Le Sénégal amorce un tournant décisif dans le développement de l’Économie sociale et solidaire (ESS), longtemps marginalisée malgré son potentiel considérable pour la lutte contre la pauvreté et la dynamisation des territoires. Le Conseil interministériel sur l’ESS, réuni ce 23 mai 2025, a validé 17 mesures structurantes pour repositionner ce secteur comme pilier central du développement économique et social du pays.
Pendant trop longtemps, l’ESS a souffert d’un manque de reconnaissance, de confusion conceptuelle et d’un soutien institutionnel fragmenté. Portée par des milliers d’acteurs communautaires, souvent féminins, œuvrant dans l’artisanat, la transformation ou les services sociaux, elle n’a jamais bénéficié d’un véritable cadre structuré et incitatif. Ce vide est en passe d’être comblé.
Une gouvernance renforcée, une reconnaissance affirmée
Sous l’impulsion du président Bassirou Diomaye Diakhar Faye, l’ESS est désormais érigée en priorité stratégique. Le Ministre de la Microfinance et de l’Économie sociale et solidaire, Alioune Dione, a salué « une étape cruciale pour doter le secteur d’un cadre cohérent, opérationnel et orienté vers les résultats ».
Parmi les décisions phares, la mise en place d’un Conseil national de l’ESS, directement supervisé par la présidence, vise à coordonner la stratégie nationale, fédérer les acteurs et faciliter le dialogue intersectoriel. Un Comité interministériel et un Observatoire national viendront compléter ce dispositif, en assurant la collecte de données fiables, le suivi des politiques publiques et l’évaluation de leur impact.
Un cadre fiscal et douanier incitatif en préparation
Autre avancée majeure : le gouvernement s’engage à instaurer un régime fiscal et douanier spécifique et incitatif pour les acteurs de l’ESS. Cette mesure, attendue depuis longtemps, pourrait changer la donne pour des milliers de coopératives, mutuelles et associations à vocation économique, souvent pénalisées par un environnement peu favorable.
Le Premier ministre a d’ailleurs instruit les ministres des Finances, de la Microfinance et du Plan à travailler en synergie pour concrétiser ce dispositif, en lien avec la Loi d’orientation sur l’ESS.
Les marchés publics comme levier d’inclusion économique
Le quota minimum de 5 % de marchés publics réservés aux structures de l’ESS sera non seulement appliqué strictement, mais pourrait également être relevé, dans le but de créer un écosystème vertueux et inclusif. Une manière concrète de soutenir les producteurs locaux et de valoriser les produits issus de l’économie communautaire.

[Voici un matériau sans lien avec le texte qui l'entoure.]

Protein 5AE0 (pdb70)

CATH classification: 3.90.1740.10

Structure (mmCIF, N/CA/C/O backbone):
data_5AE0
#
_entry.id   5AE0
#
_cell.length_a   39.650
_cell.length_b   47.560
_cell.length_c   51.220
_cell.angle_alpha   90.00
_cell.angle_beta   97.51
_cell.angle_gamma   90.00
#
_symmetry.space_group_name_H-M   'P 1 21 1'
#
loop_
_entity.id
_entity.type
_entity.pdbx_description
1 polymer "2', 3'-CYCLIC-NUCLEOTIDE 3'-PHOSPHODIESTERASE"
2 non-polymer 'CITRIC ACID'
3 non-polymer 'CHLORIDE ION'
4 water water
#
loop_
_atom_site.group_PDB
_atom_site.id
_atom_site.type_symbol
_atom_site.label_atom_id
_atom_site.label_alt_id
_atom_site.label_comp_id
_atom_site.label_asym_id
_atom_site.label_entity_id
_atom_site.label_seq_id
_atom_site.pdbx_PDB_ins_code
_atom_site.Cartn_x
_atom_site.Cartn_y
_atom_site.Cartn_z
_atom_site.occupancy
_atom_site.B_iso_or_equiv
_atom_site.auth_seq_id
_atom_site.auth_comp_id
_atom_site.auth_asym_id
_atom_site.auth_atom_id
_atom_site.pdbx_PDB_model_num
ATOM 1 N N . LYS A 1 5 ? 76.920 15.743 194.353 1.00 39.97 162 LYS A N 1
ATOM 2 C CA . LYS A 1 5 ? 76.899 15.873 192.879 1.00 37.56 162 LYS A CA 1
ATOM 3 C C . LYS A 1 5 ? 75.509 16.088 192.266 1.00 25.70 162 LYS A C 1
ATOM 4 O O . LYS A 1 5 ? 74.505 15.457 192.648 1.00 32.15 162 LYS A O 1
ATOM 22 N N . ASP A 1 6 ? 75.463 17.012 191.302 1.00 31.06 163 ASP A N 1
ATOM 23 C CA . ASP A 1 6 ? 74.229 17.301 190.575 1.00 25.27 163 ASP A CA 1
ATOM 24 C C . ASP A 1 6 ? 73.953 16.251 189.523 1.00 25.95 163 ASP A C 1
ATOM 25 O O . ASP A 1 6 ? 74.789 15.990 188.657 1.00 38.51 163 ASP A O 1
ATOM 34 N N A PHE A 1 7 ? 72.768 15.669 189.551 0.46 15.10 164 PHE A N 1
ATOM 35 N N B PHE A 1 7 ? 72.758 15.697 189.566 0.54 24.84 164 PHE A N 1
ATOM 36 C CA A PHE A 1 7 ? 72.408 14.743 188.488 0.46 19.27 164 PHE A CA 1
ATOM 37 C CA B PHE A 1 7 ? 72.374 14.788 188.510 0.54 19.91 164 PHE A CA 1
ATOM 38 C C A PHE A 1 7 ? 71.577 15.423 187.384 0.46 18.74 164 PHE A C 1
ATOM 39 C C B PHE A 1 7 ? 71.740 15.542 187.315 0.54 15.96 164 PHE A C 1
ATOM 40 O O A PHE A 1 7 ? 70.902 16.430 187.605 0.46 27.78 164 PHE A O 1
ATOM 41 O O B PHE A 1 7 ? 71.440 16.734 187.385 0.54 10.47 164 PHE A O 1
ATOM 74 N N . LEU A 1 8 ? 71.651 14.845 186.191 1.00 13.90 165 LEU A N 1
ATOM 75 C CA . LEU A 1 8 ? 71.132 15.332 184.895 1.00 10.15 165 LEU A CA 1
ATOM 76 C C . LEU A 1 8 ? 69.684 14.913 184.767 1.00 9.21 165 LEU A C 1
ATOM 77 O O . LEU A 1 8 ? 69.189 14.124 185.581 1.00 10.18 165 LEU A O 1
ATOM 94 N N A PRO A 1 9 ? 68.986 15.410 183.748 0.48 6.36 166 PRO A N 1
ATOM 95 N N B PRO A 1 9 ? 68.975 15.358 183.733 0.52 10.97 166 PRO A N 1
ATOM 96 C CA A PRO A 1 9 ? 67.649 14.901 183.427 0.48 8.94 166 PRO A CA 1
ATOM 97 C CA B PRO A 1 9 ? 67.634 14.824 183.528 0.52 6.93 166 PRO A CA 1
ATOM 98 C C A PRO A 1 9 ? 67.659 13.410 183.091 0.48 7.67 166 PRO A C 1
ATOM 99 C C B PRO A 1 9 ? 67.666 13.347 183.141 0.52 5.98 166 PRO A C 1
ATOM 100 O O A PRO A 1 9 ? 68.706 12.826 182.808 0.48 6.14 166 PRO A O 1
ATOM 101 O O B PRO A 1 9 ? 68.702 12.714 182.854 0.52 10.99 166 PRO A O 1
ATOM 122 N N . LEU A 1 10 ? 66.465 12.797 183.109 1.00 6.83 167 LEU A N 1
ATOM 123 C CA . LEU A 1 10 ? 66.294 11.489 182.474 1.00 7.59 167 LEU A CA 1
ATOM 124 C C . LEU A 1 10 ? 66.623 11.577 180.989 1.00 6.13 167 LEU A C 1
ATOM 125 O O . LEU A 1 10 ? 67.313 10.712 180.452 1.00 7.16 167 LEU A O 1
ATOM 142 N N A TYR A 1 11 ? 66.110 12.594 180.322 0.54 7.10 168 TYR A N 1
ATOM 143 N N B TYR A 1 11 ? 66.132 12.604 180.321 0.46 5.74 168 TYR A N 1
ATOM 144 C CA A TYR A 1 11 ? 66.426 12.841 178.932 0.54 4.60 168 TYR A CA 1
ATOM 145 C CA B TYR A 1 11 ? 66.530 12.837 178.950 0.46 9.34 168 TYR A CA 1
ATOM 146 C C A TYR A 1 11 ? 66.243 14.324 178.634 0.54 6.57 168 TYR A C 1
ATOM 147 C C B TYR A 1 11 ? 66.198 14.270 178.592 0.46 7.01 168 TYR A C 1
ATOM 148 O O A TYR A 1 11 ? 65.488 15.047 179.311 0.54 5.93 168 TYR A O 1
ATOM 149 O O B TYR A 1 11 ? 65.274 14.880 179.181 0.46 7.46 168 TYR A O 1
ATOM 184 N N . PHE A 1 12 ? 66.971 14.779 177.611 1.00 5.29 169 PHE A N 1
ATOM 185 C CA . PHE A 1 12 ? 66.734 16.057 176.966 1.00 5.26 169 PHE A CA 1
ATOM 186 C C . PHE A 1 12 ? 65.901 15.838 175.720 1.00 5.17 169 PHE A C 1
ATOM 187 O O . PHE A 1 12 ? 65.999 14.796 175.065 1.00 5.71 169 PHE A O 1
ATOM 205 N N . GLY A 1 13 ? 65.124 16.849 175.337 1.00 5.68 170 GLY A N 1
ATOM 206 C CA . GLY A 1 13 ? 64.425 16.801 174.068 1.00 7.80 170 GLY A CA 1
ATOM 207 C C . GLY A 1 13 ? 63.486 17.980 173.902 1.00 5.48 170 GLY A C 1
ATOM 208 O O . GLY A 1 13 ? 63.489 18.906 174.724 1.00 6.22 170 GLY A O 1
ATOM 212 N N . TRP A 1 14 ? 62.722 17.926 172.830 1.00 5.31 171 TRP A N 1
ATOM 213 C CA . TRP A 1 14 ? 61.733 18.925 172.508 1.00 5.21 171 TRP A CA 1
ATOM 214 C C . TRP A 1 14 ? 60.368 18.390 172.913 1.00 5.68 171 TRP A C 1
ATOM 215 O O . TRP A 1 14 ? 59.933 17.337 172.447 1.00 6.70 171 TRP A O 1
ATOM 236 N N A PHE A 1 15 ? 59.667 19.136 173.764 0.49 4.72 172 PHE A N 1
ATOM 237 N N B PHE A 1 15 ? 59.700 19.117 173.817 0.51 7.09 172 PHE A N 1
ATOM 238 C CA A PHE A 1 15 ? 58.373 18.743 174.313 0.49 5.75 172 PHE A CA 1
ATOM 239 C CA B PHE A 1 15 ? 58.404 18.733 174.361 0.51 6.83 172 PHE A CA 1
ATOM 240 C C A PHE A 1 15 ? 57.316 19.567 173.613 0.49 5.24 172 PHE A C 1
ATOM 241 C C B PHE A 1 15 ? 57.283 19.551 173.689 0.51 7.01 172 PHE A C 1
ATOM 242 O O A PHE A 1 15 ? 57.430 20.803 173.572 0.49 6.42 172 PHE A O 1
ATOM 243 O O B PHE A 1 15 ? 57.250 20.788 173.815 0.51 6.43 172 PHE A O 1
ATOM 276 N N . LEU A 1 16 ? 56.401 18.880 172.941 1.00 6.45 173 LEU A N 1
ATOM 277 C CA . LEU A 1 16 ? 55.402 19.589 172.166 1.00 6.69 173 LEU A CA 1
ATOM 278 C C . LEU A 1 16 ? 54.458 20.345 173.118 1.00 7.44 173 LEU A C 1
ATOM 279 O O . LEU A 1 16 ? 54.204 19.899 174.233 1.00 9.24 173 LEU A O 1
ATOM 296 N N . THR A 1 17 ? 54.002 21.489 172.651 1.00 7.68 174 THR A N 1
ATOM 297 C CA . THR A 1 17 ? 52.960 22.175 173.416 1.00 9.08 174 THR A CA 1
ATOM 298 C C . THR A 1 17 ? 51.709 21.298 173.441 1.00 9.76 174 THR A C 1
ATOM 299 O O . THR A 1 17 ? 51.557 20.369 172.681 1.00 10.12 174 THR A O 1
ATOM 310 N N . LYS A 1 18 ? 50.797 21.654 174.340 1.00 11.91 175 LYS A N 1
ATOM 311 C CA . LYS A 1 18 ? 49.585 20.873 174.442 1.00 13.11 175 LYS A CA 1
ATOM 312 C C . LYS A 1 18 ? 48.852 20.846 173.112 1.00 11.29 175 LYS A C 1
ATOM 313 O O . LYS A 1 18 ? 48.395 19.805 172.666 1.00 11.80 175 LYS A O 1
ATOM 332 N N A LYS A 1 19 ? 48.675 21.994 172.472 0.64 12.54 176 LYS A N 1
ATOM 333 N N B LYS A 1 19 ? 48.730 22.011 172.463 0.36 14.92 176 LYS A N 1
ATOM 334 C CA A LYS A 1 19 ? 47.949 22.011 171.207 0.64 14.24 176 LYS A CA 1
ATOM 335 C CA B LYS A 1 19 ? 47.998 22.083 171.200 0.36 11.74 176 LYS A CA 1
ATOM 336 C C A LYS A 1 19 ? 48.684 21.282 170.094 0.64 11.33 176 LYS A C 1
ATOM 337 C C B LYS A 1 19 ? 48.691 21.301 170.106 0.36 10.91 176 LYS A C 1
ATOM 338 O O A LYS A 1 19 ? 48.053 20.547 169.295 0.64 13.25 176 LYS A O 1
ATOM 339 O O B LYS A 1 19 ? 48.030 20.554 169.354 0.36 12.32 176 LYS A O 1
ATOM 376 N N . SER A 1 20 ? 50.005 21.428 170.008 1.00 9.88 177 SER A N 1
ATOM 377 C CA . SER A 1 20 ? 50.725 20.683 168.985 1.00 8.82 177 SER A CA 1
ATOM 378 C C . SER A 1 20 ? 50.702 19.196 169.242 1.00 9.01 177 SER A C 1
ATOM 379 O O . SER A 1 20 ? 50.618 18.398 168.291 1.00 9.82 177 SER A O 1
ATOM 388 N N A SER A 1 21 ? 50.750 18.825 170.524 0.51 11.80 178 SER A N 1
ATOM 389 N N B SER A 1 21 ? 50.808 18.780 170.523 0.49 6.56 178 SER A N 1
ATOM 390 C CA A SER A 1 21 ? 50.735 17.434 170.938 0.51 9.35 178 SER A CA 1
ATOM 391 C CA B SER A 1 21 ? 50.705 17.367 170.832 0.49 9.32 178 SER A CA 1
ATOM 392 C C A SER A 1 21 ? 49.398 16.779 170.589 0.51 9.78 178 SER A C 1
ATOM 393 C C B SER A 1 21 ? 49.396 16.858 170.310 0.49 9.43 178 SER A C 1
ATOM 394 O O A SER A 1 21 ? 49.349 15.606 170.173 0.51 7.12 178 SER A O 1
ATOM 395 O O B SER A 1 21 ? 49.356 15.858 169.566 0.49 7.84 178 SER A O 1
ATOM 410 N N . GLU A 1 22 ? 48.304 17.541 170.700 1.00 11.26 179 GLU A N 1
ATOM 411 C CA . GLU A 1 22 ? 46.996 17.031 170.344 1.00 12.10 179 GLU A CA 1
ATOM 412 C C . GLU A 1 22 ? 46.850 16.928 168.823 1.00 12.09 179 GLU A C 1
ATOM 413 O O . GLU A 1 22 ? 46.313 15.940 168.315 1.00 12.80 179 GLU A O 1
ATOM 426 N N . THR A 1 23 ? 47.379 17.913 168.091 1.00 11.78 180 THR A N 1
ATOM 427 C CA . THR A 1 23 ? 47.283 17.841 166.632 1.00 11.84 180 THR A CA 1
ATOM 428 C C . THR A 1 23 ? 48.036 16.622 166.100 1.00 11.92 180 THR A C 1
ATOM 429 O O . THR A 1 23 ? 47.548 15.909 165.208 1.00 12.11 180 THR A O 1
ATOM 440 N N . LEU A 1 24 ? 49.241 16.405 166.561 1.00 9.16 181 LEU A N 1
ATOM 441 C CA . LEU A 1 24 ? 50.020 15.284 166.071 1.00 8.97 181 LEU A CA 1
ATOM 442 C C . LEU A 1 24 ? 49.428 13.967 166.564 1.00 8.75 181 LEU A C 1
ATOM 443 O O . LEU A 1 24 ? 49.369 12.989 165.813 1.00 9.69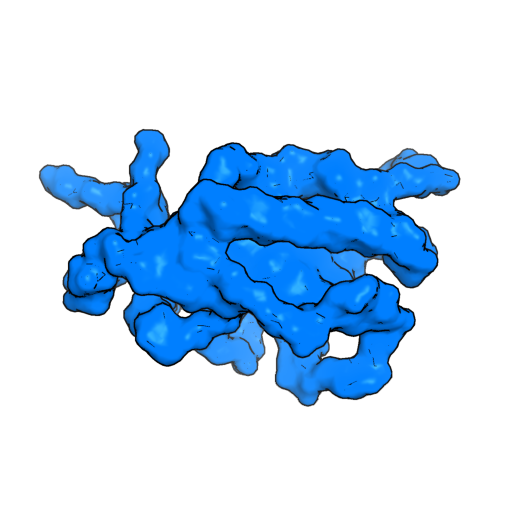 181 LEU A O 1
ATOM 459 N N . ARG A 1 25 ? 48.974 13.925 167.802 1.00 8.65 182 ARG A N 1
ATOM 460 C CA . ARG A 1 25 ? 48.364 12.700 168.301 1.00 10.02 182 ARG A CA 1
ATOM 461 C C . ARG A 1 25 ? 47.165 12.297 167.446 1.00 8.99 182 ARG A C 1
ATOM 462 O O . ARG A 1 25 ? 46.996 11.115 167.092 1.00 10.11 182 ARG A O 1
ATOM 483 N N A LYS A 1 26 ? 46.304 13.266 167.111 0.55 11.46 183 LYS A N 1
ATOM 484 N N B LYS A 1 26 ? 46.349 13.259 167.079 0.45 9.30 183 LYS A N 1
ATOM 485 C CA A LYS A 1 26 ? 45.126 13.002 166.283 0.55 11.08 183 LYS A CA 1
ATOM 486 C CA B LYS A 1 26 ? 45.177 12.936 166.285 0.45 13.91 183 LYS A CA 1
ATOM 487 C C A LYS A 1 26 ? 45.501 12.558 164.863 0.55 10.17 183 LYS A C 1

Des défis à relever, mais une ambition affirmée
Le ministre Alioune Dione a tenu à souligner que l’ESS, bien qu’étendue à plusieurs secteurs, reste encore mal comprise. « Il y a une confusion entre production solidaire, services publics et ESS », a-t-il reconnu. D’où la nécessité d’un effort de vulgarisation, de formation et de structuration territoriale, avec la création prévue de services régionaux et départementaux dédiés à l’ESS.
Une vision à long terme, inscrite dans la Vision Sénégal 2050
Cette refondation du secteur s’inscrit dans le cadre de la Vision Sénégal 2050, qui place la microfinance, l’économie solidaire et le développement communautaire au cœur de la transformation structurelle du pays.
Avec ces 17 mesures ambitieuses, le Sénégal ne se contente plus de reconnaître l’ESS. Il lui donne les moyens d’agir, d’innover et de transformer durablement les vies. C’est un nouveau chapitre qui s’ouvre pour ce secteur longtemps resté à la marge, et qui pourrait bien devenir un des moteurs les plus puissants du développement équitable et inclusif.